Activity |
Take the lines below beginning at the line that has "ATOM 25 O O" and stopping after the line that has "ATOM 56 C CA", and print them exactly as they are, with no other lines.

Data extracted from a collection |

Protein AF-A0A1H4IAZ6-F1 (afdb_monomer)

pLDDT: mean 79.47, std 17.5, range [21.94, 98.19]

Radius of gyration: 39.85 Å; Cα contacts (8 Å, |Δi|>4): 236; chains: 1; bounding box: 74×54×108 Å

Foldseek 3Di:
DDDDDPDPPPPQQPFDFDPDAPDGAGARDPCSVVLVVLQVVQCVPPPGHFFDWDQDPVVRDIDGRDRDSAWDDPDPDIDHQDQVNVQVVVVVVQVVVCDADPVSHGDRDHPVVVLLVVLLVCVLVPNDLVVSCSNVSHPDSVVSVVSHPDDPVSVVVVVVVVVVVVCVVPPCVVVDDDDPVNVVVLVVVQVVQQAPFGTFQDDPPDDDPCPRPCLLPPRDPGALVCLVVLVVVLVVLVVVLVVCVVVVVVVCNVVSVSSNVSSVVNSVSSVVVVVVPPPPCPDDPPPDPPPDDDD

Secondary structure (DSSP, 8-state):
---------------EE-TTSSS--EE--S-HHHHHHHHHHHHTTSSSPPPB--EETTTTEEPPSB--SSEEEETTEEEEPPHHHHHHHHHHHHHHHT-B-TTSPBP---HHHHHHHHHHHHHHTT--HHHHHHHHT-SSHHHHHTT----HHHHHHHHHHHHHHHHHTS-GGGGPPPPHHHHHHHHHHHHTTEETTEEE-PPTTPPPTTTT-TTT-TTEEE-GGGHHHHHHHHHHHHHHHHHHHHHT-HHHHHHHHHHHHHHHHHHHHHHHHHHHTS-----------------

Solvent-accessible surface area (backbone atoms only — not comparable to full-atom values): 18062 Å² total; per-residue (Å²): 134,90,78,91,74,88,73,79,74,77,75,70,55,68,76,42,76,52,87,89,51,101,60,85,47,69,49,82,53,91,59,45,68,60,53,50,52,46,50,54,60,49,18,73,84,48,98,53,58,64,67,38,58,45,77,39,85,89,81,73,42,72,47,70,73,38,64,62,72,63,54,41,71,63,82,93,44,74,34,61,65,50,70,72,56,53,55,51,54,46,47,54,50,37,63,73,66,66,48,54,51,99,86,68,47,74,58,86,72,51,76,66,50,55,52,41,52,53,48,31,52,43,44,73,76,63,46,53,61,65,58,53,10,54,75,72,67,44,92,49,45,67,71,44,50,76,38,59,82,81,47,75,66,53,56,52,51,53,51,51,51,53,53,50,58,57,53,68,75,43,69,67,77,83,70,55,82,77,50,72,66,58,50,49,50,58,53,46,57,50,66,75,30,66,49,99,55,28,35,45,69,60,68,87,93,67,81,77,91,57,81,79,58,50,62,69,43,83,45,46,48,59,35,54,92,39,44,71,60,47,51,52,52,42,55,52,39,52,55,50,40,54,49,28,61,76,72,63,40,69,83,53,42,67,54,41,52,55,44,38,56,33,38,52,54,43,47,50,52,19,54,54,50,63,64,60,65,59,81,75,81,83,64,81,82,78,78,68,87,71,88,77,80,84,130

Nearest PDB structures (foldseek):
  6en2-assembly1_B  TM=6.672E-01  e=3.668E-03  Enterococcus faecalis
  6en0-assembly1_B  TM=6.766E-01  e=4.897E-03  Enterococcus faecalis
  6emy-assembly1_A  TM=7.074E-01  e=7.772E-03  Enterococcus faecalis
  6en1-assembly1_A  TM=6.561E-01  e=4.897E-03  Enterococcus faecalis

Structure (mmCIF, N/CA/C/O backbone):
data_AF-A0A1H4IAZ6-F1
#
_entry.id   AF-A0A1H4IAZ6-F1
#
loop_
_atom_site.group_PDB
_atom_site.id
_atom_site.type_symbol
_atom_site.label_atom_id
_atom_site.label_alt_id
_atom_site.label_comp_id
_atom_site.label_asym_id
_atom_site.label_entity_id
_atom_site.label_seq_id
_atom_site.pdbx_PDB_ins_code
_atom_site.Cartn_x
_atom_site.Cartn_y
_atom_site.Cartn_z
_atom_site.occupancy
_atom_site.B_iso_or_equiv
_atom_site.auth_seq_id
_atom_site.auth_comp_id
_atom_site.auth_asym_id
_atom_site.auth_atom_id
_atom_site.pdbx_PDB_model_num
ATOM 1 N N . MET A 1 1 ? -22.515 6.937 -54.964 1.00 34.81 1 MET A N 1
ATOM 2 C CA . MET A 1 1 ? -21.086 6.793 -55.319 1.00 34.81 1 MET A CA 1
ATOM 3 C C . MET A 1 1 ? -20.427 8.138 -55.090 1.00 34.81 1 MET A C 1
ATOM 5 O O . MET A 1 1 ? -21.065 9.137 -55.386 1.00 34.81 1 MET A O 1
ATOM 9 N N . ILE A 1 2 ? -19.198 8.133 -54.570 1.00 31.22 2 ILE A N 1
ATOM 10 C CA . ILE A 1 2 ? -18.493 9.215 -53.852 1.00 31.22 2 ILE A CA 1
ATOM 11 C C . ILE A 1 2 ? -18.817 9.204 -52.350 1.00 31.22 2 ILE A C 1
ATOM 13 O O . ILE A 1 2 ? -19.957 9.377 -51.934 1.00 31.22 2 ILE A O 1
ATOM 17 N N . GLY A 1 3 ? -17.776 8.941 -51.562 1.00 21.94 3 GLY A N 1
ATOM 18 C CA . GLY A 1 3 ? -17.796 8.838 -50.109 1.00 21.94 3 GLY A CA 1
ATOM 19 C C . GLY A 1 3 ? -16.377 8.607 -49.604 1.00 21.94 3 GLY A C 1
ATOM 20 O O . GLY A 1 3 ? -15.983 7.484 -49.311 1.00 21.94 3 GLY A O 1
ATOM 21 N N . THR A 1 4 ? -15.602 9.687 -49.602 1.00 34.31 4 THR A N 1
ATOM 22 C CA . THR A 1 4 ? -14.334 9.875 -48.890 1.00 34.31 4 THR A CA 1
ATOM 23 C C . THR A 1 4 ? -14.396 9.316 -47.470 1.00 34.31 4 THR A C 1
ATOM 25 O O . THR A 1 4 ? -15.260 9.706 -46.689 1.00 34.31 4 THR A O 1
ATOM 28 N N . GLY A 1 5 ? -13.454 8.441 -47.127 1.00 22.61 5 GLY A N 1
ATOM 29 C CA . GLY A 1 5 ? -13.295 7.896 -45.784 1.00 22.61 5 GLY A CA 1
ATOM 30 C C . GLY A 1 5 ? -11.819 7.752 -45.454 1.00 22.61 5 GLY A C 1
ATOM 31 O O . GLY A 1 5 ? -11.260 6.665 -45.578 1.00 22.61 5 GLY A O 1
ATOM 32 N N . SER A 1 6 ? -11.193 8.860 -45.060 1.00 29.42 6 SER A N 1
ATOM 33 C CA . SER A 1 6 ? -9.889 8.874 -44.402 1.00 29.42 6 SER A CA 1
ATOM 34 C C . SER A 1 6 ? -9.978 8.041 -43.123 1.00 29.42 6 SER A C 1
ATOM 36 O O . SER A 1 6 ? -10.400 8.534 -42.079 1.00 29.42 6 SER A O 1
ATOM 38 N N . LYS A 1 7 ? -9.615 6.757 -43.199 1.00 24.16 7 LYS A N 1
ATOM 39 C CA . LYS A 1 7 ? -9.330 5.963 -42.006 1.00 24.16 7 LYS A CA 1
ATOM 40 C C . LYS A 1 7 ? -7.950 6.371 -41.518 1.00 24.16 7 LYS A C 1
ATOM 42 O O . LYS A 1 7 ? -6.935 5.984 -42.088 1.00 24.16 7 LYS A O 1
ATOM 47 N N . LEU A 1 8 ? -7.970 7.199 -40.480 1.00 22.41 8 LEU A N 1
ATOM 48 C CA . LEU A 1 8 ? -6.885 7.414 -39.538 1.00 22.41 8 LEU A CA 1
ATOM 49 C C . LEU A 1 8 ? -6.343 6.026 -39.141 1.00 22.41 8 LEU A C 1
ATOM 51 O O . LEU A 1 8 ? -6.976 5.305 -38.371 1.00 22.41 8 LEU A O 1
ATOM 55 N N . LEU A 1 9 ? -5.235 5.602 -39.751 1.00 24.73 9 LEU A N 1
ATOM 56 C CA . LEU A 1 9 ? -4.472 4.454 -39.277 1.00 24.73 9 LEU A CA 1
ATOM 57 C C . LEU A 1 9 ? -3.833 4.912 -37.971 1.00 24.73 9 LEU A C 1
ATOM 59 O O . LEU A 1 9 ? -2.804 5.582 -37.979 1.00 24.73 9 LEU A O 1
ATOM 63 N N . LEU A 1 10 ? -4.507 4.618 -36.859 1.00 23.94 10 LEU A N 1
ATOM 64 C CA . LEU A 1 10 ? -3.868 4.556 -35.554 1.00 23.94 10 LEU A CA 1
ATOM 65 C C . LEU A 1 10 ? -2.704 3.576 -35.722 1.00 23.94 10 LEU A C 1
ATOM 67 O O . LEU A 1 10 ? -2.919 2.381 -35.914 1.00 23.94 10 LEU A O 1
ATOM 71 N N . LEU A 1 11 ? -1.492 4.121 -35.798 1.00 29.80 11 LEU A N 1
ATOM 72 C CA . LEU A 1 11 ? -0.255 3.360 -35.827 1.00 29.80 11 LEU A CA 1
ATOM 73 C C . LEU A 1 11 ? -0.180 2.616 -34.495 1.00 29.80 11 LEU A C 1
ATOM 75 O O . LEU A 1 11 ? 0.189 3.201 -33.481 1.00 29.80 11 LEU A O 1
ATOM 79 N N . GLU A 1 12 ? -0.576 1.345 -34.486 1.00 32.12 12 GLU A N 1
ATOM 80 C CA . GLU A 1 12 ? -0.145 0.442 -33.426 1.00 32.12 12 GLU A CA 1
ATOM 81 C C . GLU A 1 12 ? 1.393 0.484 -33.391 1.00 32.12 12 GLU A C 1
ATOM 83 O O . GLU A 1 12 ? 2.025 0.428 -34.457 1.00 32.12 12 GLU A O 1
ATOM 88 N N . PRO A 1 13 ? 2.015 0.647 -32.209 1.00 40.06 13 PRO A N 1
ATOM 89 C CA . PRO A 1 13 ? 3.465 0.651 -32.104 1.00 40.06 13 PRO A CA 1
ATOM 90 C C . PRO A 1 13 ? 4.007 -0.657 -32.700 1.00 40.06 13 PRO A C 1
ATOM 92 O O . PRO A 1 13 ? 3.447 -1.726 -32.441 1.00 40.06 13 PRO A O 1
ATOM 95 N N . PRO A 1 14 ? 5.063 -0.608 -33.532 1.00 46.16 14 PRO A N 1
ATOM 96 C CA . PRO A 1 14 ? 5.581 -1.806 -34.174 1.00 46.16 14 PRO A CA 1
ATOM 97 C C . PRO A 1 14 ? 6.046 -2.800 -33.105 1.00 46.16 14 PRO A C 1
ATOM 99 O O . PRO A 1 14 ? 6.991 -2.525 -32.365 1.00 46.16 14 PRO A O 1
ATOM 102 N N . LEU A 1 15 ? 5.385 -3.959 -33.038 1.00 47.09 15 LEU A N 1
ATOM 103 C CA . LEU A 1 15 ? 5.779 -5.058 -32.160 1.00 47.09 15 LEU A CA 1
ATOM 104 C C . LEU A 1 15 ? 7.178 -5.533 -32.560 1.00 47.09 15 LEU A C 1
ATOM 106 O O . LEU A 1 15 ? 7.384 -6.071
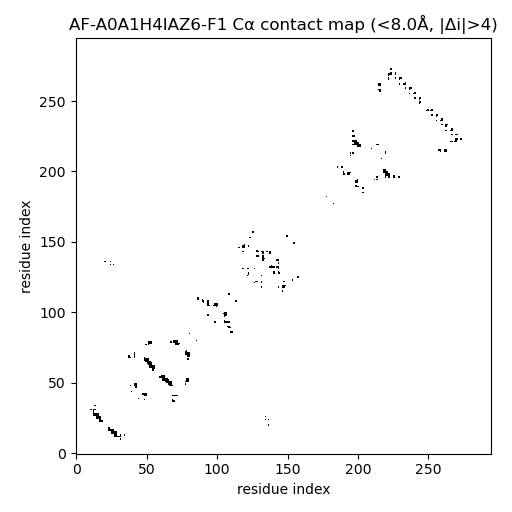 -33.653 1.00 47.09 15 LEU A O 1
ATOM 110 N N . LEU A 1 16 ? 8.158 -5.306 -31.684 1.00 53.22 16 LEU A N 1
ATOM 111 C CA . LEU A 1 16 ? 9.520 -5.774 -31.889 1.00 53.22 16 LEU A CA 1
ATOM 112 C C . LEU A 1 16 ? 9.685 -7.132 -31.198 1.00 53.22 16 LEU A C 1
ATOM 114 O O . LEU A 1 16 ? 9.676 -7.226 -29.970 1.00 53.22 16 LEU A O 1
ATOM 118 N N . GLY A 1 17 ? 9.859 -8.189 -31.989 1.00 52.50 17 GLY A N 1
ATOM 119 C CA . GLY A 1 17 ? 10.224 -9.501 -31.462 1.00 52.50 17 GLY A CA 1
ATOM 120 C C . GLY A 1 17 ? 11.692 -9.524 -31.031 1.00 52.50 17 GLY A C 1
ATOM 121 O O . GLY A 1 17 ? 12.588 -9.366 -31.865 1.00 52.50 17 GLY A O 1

Exercise output |
ATOM 25 O O . THR A 1 4 ? -15.260 9.706 -46.689 1.00 34.31 4 THR A O 1
ATOM 28 N N . GLY A 1 5 ? -13.454 8.441 -47.127 1.00 22.61 5 GLY A N 1
ATOM 29 C CA . GLY A 1 5 ? -13.295 7.896 -45.784 1.00 22.61 5 GLY A CA 1
ATOM 30 C C . GLY A 1 5 ? -11.819 7.752 -45.454 1.00 22.61 5 GLY A C 1
ATOM 31 O O . GLY A 1 5 ? -11.260 6.665 -45.578 1.00 22.61 5 GLY A O 1
ATOM 32 N N . SER A 1 6 ? -11.193 8.860 -45.060 1.00 29.42 6 SER A N 1
ATOM 33 C CA . SER A 1 6 ? -9.889 8.874 -44.402 1.00 29.42 6 SER A CA 1
ATOM 34 C C . SER A 1 6 ? -9.978 8.041 -43.123 1.00 29.42 6 SER A C 1
ATOM 36 O O . SER A 1 6 ? -10.400 8.534 -42.079 1.00 29.42 6 SER A O 1
ATOM 38 N N . LYS A 1 7 ? -9.615 6.757 -43.199 1.00 24.16 7 LYS A N 1
ATOM 39 C CA . LYS A 1 7 ? -9.330 5.963 -42.006 1.00 24.16 7 LYS A CA 1
ATOM 40 C C . LYS A 1 7 ? -7.950 6.371 -41.518 1.00 24.16 7 LYS A C 1
ATOM 42 O O . LYS A 1 7 ? -6.935 5.984 -42.088 1.00 24.16 7 LYS A O 1
ATOM 47 N N . LEU A 1 8 ? -7.970 7.199 -40.480 1.00 22.41 8 LEU A N 1
ATOM 48 C CA . LEU A 1 8 ? -6.885 7.414 -39.538 1.00 22.41 8 LEU A CA 1
ATOM 49 C C . LEU A 1 8 ? -6.343 6.026 -39.141 1.00 22.41 8 LEU A C 1
ATOM 51 O O . LEU A 1 8 ? -6.976 5.305 -38.371 1.00 22.41 8 LEU A O 1
ATOM 55 N N . LEU A 1 9 ? -5.235 5.602 -39.751 1.00 24.73 9 LEU A N 1
ATOM 56 C CA . LEU A 1 9 ? -4.472 4.454 -39.277 1.00 24.73 9 LEU A CA 1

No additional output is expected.